▶ The problem:
Find the line with "ATOM 117 C C ." and the line with "ATOM 164 C CA" in the entries below; output exactly those two lines, every line between them, and no others.

═════ Material to process

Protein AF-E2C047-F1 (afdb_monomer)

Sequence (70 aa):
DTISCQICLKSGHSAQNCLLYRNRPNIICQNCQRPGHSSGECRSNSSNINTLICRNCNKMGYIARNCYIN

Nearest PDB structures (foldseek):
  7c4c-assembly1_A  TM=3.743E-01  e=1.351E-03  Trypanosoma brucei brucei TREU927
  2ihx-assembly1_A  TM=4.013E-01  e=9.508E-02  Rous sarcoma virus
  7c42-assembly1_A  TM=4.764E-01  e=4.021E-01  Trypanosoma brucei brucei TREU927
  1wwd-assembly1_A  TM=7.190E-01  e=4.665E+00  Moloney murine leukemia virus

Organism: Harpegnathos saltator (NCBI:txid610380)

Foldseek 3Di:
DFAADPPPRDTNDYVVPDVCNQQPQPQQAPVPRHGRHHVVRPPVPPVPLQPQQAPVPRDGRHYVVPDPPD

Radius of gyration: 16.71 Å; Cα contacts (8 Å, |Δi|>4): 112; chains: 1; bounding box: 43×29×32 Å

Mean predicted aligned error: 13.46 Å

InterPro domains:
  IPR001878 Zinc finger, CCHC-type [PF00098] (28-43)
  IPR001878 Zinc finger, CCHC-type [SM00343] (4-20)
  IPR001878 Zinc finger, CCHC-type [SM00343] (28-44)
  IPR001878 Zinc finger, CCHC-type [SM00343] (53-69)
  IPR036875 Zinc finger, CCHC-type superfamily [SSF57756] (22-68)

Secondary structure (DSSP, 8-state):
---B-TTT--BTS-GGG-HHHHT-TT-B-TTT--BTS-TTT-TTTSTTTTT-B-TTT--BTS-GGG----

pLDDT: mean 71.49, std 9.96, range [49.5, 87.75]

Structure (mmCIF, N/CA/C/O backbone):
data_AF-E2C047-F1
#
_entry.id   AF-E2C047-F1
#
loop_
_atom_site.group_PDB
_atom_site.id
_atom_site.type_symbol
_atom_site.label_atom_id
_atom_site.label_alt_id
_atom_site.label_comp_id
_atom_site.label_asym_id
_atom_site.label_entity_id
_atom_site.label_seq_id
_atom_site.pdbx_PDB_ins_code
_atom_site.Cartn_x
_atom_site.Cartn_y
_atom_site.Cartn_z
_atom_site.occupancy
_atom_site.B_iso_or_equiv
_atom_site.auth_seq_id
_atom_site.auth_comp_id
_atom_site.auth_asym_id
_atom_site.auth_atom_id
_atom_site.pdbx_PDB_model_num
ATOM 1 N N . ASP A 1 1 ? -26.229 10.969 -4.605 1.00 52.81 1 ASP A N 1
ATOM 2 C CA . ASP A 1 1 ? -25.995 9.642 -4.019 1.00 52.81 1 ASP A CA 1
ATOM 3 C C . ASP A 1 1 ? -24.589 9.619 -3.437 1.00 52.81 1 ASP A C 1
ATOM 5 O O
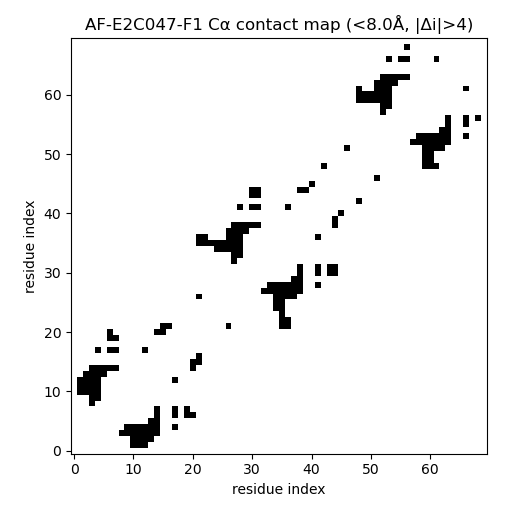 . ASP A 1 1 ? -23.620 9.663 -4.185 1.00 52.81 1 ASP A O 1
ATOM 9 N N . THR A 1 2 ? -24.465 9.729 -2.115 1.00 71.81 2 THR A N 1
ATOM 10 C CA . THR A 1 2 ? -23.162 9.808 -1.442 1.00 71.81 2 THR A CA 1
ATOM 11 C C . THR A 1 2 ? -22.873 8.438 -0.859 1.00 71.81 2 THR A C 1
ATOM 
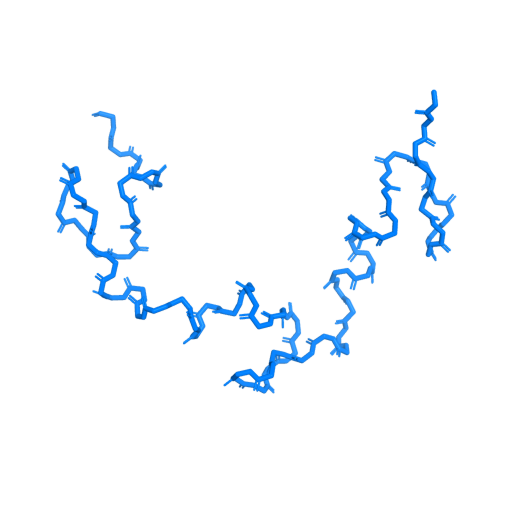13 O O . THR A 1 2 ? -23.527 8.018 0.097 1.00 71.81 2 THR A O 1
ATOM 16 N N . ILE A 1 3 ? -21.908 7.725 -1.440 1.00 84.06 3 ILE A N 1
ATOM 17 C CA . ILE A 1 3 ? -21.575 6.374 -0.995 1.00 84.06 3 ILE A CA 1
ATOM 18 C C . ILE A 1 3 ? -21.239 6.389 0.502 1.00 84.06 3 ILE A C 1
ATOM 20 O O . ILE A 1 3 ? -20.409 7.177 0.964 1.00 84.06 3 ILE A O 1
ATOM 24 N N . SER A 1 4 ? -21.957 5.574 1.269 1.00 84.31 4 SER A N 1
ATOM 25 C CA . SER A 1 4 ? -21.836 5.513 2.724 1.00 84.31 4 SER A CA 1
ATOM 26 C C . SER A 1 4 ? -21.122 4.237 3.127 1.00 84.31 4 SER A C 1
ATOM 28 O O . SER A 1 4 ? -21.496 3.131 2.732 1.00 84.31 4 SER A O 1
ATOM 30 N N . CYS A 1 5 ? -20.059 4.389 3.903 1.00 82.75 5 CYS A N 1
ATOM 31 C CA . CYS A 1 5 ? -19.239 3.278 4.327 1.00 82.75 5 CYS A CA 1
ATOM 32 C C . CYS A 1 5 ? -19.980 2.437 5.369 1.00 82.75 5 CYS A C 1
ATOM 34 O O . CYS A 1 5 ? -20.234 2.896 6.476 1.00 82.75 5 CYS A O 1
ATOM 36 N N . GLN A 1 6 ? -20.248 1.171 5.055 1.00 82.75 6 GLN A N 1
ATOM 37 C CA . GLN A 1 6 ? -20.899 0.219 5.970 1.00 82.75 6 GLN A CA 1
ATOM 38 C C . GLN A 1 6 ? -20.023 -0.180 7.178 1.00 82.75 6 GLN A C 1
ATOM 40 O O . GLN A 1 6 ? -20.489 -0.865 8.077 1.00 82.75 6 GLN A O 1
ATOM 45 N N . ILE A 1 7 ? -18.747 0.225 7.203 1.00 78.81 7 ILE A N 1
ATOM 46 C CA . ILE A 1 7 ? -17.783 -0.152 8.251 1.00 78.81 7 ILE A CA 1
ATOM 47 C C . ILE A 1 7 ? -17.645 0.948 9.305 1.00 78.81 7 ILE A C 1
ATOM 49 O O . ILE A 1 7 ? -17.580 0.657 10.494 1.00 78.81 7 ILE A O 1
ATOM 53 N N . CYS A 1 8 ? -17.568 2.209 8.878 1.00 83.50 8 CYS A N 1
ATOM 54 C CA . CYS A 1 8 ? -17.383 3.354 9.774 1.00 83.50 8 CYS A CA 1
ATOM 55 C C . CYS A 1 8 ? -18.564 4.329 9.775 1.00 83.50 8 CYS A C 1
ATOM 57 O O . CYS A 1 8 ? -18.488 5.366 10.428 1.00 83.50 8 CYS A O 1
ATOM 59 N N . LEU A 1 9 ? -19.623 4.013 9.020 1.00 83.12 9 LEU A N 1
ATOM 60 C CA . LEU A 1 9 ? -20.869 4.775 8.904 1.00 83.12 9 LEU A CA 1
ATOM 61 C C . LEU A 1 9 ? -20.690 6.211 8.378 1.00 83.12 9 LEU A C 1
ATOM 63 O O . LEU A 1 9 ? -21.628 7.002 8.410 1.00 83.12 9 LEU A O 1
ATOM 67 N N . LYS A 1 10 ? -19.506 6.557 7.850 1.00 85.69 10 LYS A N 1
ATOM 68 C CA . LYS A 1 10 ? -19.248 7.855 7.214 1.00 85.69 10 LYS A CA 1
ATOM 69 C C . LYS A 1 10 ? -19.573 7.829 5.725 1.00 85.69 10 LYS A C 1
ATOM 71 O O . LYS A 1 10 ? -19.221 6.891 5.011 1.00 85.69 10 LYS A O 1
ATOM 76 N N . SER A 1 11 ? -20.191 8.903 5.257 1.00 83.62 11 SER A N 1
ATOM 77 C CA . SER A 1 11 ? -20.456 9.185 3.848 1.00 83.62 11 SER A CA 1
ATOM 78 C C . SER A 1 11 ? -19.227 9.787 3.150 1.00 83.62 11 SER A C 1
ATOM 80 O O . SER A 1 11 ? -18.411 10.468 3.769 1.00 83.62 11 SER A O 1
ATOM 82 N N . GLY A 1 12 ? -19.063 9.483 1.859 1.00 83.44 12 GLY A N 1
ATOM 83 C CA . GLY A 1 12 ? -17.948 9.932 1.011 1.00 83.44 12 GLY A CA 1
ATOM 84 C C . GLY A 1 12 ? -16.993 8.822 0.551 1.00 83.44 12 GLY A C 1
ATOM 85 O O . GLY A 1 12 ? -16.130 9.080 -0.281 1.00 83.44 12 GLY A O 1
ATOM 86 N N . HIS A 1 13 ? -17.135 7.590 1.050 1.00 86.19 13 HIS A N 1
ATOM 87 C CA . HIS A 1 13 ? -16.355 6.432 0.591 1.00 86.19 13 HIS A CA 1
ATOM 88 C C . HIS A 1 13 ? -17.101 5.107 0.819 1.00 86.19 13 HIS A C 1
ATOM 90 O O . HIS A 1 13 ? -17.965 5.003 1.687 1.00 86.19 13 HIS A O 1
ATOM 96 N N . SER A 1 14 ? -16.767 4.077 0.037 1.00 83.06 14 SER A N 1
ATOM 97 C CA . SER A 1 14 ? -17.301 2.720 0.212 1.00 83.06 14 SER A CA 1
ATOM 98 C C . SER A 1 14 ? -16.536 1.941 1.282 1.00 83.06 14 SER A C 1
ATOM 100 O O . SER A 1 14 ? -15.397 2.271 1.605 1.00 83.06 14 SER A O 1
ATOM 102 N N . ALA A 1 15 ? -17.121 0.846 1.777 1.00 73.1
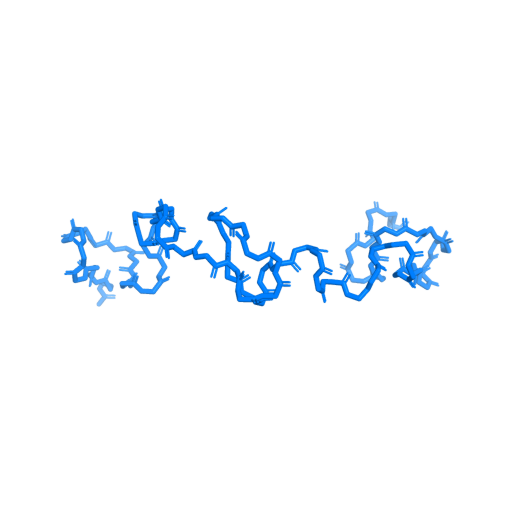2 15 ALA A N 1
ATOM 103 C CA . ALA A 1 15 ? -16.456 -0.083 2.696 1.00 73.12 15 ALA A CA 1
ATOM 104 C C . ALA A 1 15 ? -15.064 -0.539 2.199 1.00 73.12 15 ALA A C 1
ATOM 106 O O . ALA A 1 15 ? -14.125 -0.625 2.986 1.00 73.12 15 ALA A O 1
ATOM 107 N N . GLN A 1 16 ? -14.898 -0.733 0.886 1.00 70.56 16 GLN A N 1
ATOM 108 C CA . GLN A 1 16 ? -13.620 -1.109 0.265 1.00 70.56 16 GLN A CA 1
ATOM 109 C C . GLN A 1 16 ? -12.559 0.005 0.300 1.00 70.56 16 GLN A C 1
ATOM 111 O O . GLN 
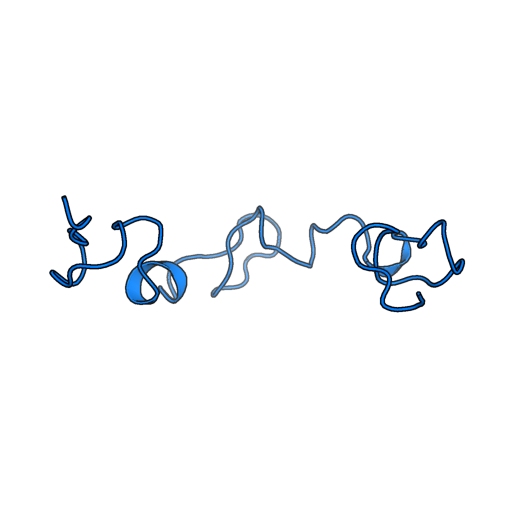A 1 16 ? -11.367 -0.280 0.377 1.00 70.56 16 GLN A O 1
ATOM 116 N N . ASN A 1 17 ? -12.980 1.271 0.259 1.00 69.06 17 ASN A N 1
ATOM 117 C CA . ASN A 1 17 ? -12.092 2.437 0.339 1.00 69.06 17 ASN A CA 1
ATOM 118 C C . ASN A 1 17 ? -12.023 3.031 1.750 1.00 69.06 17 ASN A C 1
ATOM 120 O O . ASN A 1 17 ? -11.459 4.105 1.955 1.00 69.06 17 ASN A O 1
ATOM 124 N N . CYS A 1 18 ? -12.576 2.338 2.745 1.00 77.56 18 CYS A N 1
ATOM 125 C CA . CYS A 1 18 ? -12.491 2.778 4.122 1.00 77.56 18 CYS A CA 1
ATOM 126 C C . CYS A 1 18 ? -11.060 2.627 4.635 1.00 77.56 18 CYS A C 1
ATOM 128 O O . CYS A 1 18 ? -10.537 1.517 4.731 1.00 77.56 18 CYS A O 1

══════════
═════ Material to process

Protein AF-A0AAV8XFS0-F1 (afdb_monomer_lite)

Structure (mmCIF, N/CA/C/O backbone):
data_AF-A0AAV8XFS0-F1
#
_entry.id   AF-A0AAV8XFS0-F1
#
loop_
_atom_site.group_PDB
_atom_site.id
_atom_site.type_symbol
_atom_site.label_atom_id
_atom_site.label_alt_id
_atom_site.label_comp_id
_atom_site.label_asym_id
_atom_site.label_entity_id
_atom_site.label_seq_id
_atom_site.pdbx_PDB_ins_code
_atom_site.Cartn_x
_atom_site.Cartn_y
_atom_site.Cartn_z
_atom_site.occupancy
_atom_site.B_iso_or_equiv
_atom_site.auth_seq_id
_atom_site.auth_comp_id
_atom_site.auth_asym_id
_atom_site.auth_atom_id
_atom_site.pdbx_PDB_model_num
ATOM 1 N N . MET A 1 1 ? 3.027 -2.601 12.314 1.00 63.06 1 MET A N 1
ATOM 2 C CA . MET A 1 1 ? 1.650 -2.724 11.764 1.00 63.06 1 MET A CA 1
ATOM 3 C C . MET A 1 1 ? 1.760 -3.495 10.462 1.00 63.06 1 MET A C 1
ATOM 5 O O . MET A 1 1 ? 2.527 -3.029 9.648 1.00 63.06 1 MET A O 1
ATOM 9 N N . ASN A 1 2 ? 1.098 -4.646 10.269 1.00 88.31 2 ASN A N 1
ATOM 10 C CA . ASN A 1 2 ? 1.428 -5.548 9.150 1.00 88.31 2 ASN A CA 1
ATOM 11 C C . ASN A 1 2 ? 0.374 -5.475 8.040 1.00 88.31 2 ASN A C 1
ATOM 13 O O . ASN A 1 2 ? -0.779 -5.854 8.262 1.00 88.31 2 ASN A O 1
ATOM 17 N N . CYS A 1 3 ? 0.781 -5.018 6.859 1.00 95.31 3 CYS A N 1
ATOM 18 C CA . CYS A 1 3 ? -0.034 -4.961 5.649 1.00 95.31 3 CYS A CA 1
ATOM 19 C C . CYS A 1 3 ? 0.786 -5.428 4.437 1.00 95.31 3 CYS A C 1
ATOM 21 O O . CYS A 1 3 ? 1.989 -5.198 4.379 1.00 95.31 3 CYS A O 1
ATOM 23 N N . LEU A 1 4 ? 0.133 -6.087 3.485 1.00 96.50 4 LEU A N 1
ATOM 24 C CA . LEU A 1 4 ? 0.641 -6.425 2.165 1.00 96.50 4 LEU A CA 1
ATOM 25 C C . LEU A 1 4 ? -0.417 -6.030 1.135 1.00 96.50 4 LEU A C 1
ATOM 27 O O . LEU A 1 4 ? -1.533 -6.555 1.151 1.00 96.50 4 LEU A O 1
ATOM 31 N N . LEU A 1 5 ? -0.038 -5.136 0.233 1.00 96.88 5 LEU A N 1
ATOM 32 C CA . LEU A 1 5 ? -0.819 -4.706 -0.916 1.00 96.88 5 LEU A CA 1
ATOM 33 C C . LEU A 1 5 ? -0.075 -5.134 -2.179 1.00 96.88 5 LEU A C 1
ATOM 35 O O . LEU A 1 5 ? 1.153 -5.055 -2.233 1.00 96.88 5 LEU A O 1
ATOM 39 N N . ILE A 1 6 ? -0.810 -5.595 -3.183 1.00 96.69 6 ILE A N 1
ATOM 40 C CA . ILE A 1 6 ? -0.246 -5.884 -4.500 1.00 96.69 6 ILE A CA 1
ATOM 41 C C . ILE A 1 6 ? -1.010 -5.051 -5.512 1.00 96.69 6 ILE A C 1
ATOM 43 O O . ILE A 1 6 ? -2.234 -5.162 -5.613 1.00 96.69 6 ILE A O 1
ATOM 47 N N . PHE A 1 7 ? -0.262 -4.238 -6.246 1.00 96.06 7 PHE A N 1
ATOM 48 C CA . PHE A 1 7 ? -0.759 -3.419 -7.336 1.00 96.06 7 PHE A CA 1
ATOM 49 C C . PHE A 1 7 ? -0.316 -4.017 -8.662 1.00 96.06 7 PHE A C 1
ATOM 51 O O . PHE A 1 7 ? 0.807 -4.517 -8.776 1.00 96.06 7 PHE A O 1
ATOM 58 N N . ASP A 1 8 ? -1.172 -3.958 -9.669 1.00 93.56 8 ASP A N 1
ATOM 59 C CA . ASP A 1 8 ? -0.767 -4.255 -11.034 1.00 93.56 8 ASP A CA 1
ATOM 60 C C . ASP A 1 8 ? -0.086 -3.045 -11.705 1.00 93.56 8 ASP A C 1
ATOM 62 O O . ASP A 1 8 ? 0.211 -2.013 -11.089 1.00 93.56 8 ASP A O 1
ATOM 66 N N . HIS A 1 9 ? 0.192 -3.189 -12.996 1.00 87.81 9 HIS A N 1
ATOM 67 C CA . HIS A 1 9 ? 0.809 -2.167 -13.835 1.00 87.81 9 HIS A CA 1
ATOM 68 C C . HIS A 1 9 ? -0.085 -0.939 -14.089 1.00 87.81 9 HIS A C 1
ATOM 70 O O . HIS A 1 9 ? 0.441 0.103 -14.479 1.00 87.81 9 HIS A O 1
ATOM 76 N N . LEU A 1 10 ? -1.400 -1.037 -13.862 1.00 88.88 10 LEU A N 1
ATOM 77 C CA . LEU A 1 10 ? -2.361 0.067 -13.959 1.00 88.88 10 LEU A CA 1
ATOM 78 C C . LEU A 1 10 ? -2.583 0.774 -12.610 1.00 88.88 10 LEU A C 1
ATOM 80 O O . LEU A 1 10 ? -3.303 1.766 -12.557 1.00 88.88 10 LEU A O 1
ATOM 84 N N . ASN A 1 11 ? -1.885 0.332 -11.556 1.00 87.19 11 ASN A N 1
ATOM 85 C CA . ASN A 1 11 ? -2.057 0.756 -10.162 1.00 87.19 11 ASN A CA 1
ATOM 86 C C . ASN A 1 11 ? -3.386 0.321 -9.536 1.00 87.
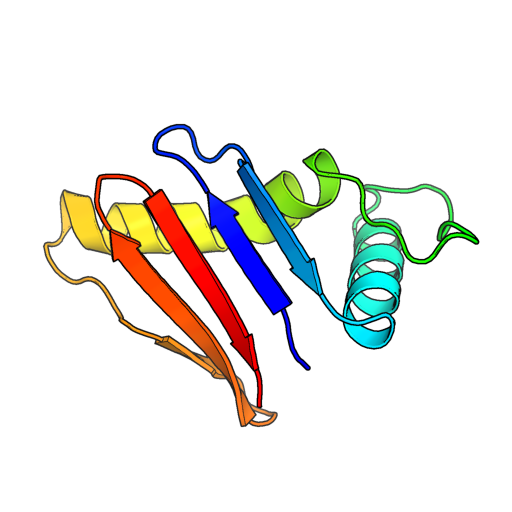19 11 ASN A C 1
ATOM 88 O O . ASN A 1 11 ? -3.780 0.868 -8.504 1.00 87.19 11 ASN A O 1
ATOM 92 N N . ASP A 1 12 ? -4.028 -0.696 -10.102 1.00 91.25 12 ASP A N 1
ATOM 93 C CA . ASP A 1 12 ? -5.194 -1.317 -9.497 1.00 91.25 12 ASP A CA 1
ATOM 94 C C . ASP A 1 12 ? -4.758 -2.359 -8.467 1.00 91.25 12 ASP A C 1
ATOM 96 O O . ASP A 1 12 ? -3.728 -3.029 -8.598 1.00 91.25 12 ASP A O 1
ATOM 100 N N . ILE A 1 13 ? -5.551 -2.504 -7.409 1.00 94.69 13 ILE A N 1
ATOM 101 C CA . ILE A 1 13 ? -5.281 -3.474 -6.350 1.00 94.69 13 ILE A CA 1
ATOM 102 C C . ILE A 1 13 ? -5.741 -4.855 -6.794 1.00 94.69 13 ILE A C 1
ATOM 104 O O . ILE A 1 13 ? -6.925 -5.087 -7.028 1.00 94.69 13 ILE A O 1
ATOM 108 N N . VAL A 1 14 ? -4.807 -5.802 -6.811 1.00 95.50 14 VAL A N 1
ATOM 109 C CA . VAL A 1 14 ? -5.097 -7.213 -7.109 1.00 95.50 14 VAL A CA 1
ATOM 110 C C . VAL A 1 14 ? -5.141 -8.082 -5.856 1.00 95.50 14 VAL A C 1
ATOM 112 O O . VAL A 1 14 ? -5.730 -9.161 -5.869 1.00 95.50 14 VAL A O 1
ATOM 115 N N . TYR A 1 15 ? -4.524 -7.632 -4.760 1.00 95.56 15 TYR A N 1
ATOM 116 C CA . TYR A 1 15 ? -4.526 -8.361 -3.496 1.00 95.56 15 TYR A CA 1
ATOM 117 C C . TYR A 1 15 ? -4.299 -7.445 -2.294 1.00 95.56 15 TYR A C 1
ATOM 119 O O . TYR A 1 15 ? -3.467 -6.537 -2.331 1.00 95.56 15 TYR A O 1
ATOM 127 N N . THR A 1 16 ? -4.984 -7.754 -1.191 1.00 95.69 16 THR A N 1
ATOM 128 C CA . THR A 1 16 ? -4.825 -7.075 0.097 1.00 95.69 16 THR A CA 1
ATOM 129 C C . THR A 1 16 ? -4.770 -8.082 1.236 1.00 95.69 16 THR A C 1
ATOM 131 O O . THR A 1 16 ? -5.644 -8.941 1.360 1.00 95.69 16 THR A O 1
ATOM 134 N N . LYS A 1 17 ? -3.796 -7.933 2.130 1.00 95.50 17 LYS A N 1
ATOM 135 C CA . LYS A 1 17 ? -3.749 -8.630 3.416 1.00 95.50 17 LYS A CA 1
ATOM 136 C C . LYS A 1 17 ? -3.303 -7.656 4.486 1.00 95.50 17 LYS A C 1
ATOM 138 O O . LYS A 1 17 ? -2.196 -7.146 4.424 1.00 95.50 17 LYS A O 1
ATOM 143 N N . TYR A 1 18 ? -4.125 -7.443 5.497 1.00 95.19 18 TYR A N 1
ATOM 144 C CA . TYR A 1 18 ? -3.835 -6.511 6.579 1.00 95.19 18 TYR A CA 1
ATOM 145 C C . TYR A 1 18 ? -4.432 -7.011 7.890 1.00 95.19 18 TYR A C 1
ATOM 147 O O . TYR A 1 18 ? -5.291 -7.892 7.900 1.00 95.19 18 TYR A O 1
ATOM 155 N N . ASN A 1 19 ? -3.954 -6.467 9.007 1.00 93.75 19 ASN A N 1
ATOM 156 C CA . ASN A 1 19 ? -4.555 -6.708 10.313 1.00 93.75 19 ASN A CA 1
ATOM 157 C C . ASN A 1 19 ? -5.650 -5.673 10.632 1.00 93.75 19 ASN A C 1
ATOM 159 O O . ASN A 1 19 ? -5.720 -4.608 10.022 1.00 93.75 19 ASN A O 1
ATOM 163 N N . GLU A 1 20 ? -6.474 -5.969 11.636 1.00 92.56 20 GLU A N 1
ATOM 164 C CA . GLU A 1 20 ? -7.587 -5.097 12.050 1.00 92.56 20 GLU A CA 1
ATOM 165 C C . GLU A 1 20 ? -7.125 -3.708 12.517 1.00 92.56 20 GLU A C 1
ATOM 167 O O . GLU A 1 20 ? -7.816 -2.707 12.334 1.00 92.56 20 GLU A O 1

══════════

▶ Answer space:
ATOM 117 C C . TYR A 1 15 ? -4.299 -7.445 -2.294 1.00 95.56 15 TYR A C 1
ATOM 119 O O . TYR A 1 15 ? -3.467 -6.537 -2.331 1.00 95.56 15 TYR A O 1
ATOM 127 N N . THR A 1 16 ? -4.984 -7.754 -1.191 1.00 95.69 16 THR A N 1
ATOM 128 C CA . THR A 1 16 ? -4.825 -7.075 0.097 1.00 95.69 16 THR A CA 1
ATOM 129 C C . THR A 1 16 ? -4.770 -8.082 1.236 1.00 95.69 16 THR A C 1
ATOM 131 O O . THR A 1 16 ? -5.644 -8.941 1.360 1.00 95.69 16 THR A O 1
ATOM 134 N N . LYS A 1 17 ? -3.796 -7.933 2.130 1.00 95.50 17 LYS A N 1
ATOM 135 C CA . LYS A 1 17 ? -3.749 -8.630 3.416 1.00 95.50 17 LYS A CA 1
ATOM 136 C C . LYS A 1 17 ? -3.303 -7.656 4.486 1.00 95.50 17 LYS A C 1
ATOM 138 O O . LYS A 1 17 ? -2.196 -7.146 4.424 1.00 95.50 17 LYS A O 1
ATOM 143 N N . TYR A 1 18 ? -4.125 -7.443 5.497 1.00 95.19 18 TYR A N 1
ATOM 144 C CA . TYR A 1 18 ? -3.835 -6.511 6.579 1.00 95.19 18 TYR A CA 1
ATOM 145 C C . TYR A 1 18 ? -4.432 -7.011 7.890 1.00 95.19 18 TYR A C 1
ATOM 147 O O . TYR A 1 18 ? -5.291 -7.892 7.900 1.00 95.19 18 TYR A O 1
ATOM 155 N N . ASN A 1 19 ? -3.954 -6.467 9.007 1.00 93.75 19 ASN A N 1
ATOM 156 C CA . ASN A 1 19 ? -4.555 -6.708 10.313 1.00 93.75 19 ASN A CA 1
ATOM 157 C C . ASN A 1 19 ? -5.650 -5.673 10.632 1.00 93.75 19 ASN A C 1
ATOM 159 O O . ASN A 1 19 ? -5.720 -4.608 10.022 1.00 93.75 19 ASN A O 1
ATOM 163 N N . GLU A 1 20 ? -6.474 -5.969 11.636 1.00 92.56 20 GLU A N 1
ATOM 164 C CA . GLU A 1 20 ? -7.587 -5.097 12.050 1.00 92.56 20 GLU A CA 1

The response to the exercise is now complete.